Would you reproduce exactly the lines below from the one holding "ATOM 189 C C" through the one holding "ATOM 205 C CA", inclusive, and no others?

(Dataset entries)
Content starts

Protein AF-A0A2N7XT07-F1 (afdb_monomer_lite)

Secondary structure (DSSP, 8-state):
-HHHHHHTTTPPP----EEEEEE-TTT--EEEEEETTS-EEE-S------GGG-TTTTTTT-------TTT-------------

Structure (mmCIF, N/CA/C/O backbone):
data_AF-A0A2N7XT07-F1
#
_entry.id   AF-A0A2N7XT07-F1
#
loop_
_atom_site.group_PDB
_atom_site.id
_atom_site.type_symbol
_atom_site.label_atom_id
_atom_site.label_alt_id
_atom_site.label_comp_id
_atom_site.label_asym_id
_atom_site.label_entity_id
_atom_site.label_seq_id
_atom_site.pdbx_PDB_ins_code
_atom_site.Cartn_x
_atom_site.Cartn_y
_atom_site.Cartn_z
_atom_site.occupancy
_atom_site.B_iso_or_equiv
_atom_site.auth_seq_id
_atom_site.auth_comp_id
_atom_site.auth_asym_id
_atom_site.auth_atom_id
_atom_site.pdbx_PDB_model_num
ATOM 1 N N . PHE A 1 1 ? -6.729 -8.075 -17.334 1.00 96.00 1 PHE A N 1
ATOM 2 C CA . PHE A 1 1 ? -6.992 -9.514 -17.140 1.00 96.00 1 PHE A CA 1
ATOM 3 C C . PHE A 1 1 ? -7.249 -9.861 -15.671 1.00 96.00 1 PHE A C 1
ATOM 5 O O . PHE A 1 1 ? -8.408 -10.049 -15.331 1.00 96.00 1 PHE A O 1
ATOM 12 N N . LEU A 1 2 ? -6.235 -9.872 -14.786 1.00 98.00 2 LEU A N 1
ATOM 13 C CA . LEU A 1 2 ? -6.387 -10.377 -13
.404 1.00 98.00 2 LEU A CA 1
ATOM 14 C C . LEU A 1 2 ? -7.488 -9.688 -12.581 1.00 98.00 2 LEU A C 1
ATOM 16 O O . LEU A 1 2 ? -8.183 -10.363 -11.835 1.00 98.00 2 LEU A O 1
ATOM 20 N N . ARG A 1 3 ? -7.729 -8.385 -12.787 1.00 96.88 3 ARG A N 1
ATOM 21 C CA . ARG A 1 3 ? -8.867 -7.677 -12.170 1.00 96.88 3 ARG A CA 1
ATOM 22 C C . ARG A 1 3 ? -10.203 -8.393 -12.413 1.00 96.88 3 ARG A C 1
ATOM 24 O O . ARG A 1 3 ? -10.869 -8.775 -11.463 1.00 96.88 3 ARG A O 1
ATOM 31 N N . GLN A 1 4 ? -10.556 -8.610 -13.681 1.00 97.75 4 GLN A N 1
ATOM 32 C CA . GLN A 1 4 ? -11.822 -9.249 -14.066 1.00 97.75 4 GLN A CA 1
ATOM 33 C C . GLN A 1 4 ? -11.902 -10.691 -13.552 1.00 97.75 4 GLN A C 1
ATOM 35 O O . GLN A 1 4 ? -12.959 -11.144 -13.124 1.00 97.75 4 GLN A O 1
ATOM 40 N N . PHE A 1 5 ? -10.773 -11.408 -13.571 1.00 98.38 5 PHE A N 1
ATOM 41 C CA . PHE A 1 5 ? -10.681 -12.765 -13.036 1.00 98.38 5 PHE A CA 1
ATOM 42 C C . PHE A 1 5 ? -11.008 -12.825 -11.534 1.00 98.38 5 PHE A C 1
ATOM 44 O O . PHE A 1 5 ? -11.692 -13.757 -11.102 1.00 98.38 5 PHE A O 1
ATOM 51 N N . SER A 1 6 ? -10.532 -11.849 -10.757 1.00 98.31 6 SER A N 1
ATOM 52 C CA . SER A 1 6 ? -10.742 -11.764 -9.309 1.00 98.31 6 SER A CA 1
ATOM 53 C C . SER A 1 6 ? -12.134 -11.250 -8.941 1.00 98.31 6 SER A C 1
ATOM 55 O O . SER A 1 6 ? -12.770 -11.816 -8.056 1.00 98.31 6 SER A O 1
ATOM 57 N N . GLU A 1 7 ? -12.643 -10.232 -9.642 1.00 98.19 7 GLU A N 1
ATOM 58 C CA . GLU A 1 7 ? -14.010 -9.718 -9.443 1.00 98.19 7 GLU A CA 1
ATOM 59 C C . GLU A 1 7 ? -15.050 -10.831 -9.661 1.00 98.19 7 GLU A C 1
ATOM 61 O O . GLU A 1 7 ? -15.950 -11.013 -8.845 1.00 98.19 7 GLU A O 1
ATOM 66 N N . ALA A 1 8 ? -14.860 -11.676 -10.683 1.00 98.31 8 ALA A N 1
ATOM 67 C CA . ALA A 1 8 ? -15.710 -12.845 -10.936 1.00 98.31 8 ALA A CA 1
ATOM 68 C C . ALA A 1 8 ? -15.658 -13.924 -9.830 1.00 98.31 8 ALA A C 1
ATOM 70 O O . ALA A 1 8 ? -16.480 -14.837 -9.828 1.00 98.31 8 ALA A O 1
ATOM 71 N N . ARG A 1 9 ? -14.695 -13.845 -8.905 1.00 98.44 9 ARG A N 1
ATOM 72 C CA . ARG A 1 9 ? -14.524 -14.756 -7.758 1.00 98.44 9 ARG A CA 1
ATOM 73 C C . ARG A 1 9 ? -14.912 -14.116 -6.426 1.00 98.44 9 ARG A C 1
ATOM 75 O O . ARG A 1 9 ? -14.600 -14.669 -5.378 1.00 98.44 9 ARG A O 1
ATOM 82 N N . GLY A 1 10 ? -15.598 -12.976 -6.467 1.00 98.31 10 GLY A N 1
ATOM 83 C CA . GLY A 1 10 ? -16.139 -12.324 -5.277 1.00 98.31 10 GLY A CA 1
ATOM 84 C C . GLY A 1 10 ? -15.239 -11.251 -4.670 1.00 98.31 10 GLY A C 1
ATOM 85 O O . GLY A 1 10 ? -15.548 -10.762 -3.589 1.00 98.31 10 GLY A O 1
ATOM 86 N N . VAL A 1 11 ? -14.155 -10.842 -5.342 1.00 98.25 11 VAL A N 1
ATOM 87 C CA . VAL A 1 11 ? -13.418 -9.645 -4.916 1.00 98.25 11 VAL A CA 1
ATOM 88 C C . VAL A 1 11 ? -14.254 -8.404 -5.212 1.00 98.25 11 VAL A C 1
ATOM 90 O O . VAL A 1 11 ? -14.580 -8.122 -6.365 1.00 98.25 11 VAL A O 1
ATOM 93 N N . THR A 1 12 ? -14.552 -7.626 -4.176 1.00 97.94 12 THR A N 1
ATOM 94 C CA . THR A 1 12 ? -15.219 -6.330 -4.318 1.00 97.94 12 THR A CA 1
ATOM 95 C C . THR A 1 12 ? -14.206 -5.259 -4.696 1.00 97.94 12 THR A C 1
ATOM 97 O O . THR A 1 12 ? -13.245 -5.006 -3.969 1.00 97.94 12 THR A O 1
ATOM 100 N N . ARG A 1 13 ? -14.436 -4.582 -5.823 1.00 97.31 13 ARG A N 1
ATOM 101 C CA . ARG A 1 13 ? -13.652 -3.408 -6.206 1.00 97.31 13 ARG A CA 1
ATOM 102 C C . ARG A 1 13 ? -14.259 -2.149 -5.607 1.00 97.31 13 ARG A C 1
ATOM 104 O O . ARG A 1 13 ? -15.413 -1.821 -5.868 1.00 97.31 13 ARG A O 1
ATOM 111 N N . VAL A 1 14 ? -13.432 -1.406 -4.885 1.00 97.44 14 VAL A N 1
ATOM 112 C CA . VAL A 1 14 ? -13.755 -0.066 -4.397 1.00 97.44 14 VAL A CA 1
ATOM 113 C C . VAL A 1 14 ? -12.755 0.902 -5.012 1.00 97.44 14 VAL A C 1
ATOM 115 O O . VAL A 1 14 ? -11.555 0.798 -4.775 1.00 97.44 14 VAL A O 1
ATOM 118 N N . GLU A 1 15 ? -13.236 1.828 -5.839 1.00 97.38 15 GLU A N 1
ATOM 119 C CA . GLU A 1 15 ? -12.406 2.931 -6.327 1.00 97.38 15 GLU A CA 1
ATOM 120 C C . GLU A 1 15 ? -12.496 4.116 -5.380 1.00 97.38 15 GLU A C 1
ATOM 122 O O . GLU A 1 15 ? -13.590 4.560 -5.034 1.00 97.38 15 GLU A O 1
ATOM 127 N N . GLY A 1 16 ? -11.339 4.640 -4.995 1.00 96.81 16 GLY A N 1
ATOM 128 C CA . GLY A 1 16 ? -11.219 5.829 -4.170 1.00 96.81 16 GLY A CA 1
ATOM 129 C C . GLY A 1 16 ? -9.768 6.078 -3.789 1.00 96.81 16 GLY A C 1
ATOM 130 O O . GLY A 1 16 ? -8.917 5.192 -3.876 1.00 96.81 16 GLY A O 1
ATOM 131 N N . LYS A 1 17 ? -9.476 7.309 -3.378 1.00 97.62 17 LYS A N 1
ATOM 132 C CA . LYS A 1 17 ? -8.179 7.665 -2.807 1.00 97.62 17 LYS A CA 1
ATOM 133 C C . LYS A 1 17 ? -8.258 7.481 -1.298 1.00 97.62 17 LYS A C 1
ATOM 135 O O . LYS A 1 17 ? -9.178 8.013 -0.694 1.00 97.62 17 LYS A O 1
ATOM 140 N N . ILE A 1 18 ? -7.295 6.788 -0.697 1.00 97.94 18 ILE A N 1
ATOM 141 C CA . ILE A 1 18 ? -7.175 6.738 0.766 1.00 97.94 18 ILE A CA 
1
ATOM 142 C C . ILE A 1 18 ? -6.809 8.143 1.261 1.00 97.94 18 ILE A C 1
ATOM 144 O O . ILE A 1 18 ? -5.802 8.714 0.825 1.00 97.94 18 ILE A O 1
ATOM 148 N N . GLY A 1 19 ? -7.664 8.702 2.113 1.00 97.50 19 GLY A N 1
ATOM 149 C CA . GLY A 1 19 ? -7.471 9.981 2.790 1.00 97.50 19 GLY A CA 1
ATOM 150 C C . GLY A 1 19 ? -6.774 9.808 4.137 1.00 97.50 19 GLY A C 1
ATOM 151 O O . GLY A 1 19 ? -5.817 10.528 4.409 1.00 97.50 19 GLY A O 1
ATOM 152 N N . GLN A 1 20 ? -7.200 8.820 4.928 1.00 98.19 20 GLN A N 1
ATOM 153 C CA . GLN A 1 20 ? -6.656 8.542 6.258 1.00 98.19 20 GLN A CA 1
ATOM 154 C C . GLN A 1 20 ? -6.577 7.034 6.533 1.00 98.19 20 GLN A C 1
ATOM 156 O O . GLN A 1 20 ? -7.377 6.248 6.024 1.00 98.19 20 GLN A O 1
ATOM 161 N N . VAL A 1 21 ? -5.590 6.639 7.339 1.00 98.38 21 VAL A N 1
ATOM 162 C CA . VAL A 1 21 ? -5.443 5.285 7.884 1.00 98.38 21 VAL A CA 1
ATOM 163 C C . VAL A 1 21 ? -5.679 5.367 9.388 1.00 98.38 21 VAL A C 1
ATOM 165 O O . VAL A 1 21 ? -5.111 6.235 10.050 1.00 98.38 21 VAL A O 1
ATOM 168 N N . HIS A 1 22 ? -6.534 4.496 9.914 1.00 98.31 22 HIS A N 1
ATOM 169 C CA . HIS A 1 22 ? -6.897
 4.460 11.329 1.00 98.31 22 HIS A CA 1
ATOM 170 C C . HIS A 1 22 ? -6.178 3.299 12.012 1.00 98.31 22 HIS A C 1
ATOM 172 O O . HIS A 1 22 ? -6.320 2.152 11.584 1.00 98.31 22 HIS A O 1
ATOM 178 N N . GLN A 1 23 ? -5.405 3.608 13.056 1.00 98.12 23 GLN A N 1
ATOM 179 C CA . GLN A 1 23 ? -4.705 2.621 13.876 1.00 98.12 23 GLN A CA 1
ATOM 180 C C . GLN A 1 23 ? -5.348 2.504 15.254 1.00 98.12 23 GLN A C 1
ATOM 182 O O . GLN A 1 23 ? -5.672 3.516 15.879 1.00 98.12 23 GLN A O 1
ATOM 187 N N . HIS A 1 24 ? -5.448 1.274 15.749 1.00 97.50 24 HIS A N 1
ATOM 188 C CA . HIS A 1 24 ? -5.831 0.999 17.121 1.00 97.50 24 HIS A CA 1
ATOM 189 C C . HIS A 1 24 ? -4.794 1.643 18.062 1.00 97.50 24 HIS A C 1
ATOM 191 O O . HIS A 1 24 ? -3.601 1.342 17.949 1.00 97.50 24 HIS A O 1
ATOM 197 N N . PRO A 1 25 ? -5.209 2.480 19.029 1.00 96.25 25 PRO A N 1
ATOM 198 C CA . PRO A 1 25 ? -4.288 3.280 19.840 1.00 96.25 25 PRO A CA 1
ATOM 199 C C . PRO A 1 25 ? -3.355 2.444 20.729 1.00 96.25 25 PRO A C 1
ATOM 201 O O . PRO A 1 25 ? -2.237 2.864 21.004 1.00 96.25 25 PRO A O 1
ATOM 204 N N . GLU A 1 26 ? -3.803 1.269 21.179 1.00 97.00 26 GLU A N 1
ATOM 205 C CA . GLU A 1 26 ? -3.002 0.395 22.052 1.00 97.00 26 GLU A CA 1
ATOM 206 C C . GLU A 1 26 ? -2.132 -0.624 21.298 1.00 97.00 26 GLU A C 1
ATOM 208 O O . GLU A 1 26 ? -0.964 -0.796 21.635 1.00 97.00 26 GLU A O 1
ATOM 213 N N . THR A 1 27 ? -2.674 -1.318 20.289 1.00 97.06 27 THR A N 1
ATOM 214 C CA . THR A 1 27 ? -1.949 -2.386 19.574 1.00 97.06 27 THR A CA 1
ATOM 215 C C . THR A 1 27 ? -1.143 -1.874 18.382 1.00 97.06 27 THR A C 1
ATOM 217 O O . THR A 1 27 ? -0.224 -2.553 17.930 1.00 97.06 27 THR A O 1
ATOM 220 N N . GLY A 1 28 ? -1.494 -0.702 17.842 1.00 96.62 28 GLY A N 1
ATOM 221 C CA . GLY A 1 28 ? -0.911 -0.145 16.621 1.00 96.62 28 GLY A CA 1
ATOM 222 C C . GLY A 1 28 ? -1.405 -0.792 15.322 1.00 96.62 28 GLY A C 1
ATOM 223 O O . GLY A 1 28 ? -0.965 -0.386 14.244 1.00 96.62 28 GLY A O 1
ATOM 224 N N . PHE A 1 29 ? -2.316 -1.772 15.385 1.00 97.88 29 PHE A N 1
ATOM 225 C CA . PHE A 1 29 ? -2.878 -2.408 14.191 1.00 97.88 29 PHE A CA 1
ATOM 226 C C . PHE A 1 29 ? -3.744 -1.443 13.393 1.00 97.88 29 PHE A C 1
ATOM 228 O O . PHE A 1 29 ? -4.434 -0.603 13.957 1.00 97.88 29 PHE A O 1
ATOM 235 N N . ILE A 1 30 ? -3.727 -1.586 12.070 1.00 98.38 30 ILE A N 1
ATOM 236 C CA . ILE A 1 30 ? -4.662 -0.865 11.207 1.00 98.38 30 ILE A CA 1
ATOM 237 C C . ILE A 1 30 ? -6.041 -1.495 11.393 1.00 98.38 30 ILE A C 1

Content ends
Content starts

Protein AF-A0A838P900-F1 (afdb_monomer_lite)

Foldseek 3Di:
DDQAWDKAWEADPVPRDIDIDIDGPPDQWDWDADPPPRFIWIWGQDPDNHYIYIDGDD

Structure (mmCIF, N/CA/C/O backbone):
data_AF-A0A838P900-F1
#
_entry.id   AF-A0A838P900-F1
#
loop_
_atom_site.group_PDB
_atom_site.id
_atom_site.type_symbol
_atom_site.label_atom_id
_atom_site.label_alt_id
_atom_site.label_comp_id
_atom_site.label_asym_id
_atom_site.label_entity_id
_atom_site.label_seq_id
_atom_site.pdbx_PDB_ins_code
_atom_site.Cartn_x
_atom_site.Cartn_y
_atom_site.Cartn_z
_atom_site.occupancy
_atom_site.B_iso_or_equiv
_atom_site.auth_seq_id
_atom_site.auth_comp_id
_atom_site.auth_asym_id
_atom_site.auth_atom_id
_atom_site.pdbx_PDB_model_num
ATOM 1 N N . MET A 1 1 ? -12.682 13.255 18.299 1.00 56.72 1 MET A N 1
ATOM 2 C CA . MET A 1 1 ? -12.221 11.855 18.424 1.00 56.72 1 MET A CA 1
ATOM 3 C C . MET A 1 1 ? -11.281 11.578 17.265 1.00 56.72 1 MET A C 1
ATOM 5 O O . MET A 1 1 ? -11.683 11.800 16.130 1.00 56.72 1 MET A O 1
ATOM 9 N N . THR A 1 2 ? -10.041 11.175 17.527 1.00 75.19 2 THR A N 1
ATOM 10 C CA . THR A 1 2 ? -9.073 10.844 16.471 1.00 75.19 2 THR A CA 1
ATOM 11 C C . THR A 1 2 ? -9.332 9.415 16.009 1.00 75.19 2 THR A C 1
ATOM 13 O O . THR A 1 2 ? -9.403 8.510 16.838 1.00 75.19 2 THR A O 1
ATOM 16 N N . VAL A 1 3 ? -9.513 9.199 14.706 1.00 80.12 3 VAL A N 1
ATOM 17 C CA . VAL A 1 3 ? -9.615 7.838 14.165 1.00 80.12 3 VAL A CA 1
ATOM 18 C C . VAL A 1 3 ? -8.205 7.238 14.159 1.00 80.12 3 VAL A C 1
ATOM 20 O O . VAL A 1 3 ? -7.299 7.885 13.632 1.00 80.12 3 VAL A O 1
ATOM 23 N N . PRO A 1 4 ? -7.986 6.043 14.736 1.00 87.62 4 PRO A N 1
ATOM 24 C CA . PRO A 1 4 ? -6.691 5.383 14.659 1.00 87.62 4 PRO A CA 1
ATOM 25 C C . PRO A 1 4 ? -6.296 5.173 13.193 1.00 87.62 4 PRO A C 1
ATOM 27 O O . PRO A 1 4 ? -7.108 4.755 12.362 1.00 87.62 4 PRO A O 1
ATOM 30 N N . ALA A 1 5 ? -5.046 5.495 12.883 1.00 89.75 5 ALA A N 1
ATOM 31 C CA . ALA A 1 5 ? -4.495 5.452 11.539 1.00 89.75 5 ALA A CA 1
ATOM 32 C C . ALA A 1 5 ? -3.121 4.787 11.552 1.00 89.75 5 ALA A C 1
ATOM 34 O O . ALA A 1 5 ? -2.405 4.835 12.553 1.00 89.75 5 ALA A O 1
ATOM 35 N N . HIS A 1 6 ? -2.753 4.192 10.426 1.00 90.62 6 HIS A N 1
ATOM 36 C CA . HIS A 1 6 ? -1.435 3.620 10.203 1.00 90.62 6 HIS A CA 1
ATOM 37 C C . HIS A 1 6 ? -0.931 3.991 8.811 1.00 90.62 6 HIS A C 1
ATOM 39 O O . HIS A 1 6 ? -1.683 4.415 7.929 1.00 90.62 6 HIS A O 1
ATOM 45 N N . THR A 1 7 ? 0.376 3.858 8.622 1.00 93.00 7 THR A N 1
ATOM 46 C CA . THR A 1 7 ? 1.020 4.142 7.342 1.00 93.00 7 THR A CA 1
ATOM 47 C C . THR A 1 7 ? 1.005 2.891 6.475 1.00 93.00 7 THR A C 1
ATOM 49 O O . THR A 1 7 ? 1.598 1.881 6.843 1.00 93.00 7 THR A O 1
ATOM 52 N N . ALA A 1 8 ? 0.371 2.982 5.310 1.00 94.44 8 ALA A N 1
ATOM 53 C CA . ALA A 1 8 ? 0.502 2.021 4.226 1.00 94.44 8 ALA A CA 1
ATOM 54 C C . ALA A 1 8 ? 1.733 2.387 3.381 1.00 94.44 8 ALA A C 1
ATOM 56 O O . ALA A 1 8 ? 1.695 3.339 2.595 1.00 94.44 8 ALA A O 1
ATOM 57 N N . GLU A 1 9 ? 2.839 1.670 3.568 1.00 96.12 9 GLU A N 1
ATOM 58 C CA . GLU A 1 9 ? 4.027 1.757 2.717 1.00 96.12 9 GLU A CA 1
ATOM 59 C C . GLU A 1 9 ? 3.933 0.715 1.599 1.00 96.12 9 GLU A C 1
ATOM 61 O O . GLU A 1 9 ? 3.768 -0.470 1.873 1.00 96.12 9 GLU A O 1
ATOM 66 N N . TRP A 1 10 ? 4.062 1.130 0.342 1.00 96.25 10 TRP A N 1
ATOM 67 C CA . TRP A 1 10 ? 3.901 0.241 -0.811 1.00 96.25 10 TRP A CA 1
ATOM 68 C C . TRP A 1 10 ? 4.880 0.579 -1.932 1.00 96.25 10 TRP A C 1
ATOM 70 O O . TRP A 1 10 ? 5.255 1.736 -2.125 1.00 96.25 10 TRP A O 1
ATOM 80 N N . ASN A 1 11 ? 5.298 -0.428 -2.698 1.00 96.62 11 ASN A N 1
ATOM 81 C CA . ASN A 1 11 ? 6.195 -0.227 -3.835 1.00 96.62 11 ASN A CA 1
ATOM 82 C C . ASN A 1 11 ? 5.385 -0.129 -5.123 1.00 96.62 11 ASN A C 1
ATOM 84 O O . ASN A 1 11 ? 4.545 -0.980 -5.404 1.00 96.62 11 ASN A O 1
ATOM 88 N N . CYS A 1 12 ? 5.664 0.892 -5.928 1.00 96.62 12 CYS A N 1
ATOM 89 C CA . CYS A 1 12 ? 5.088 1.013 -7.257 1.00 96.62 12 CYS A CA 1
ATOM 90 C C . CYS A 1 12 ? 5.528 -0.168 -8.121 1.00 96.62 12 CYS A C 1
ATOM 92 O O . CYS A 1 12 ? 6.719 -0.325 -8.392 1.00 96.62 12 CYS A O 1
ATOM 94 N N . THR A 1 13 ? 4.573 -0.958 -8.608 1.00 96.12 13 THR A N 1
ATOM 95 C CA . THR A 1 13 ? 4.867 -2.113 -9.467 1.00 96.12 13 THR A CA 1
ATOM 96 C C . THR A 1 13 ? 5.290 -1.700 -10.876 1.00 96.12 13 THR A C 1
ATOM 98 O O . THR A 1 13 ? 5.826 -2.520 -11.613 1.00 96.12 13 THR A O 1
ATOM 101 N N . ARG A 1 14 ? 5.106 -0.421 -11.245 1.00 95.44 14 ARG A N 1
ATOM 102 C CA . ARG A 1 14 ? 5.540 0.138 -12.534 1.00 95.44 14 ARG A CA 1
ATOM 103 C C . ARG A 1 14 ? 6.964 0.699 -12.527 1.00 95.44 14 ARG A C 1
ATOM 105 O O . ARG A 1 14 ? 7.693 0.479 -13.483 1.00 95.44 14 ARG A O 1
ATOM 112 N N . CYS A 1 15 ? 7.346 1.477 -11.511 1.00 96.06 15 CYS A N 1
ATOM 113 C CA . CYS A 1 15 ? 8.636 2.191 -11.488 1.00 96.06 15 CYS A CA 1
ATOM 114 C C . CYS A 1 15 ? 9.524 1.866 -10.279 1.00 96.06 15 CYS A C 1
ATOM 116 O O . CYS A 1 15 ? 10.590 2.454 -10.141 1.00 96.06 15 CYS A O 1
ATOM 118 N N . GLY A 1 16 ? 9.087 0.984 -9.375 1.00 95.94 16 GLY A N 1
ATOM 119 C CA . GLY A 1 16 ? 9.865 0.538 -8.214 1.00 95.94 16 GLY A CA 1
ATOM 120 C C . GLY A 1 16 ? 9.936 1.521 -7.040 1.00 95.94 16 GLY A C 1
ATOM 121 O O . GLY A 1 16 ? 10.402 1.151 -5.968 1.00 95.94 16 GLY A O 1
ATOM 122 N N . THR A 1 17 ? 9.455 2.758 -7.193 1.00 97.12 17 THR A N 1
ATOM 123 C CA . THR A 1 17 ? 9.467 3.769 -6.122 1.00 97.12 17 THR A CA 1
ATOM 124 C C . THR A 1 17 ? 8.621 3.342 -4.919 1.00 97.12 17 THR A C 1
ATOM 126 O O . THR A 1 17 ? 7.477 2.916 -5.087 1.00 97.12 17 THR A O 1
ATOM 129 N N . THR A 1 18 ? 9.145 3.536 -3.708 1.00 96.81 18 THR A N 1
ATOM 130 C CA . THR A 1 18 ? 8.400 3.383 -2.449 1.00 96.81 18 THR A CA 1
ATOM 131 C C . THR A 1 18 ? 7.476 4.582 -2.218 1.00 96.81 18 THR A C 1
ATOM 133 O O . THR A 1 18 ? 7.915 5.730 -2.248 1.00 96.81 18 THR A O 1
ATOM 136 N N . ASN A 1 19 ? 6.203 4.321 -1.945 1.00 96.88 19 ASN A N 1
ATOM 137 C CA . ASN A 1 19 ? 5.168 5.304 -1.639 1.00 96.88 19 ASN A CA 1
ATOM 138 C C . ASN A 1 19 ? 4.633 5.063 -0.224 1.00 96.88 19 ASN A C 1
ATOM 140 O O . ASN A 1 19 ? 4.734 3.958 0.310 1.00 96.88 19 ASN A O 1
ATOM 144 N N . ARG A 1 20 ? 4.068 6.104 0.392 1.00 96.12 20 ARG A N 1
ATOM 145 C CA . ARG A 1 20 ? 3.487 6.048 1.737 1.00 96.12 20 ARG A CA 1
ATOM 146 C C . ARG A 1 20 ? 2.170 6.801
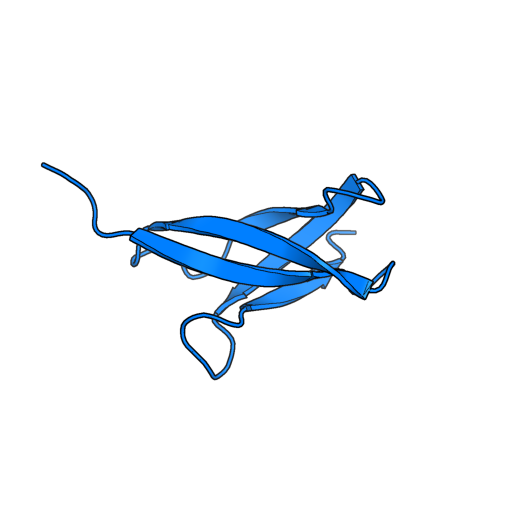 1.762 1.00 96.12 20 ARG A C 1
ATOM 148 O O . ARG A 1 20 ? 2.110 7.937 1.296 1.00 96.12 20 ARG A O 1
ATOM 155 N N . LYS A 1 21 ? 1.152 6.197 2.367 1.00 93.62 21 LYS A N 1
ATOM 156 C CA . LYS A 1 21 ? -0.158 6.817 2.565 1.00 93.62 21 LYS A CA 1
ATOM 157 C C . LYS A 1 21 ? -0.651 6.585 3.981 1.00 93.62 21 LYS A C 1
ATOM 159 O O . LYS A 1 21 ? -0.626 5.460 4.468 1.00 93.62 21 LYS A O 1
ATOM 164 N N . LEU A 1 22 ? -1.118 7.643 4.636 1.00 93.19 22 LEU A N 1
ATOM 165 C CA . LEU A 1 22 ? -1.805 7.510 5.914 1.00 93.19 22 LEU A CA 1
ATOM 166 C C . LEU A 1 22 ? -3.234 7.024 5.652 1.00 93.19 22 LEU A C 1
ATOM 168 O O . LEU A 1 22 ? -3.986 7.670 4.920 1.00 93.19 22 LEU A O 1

Content ends

● Exercise output:
ATOM 189 C C . HIS A 1 24 ? -4.794 1.643 18.062 1.00 97.50 24 HIS A C 1
ATOM 191 O O . HIS A 1 24 ? -3.601 1.342 17.949 1.00 97.50 24 HIS A O 1
ATOM 197 N N . PRO A 1 25 ? -5.209 2.480 19.029 1.00 96.25 25 PRO A N 1
ATOM 198 C CA . PRO A 1 25 ? -4.288 3.280 19.840 1.00 96.25 25 PRO A CA 1
ATOM 199 C C . PRO A 1 25 ? -3.355 2.444 20.729 1.00 96.25 25 PRO A C 1
ATOM 201 O O . PRO A 1 25 ? -2.237 2.864 21.004 1.00 96.25 25 PRO A O 1
ATOM 204 N N . GLU A 1 26 ? -3.803 1.269 21.179 1.00 97.00 26 GLU A N 1
ATOM 205 C CA . GLU A 1 26 ? -3.002 0.395 22.052 1.00 97.00 26 GLU A CA 1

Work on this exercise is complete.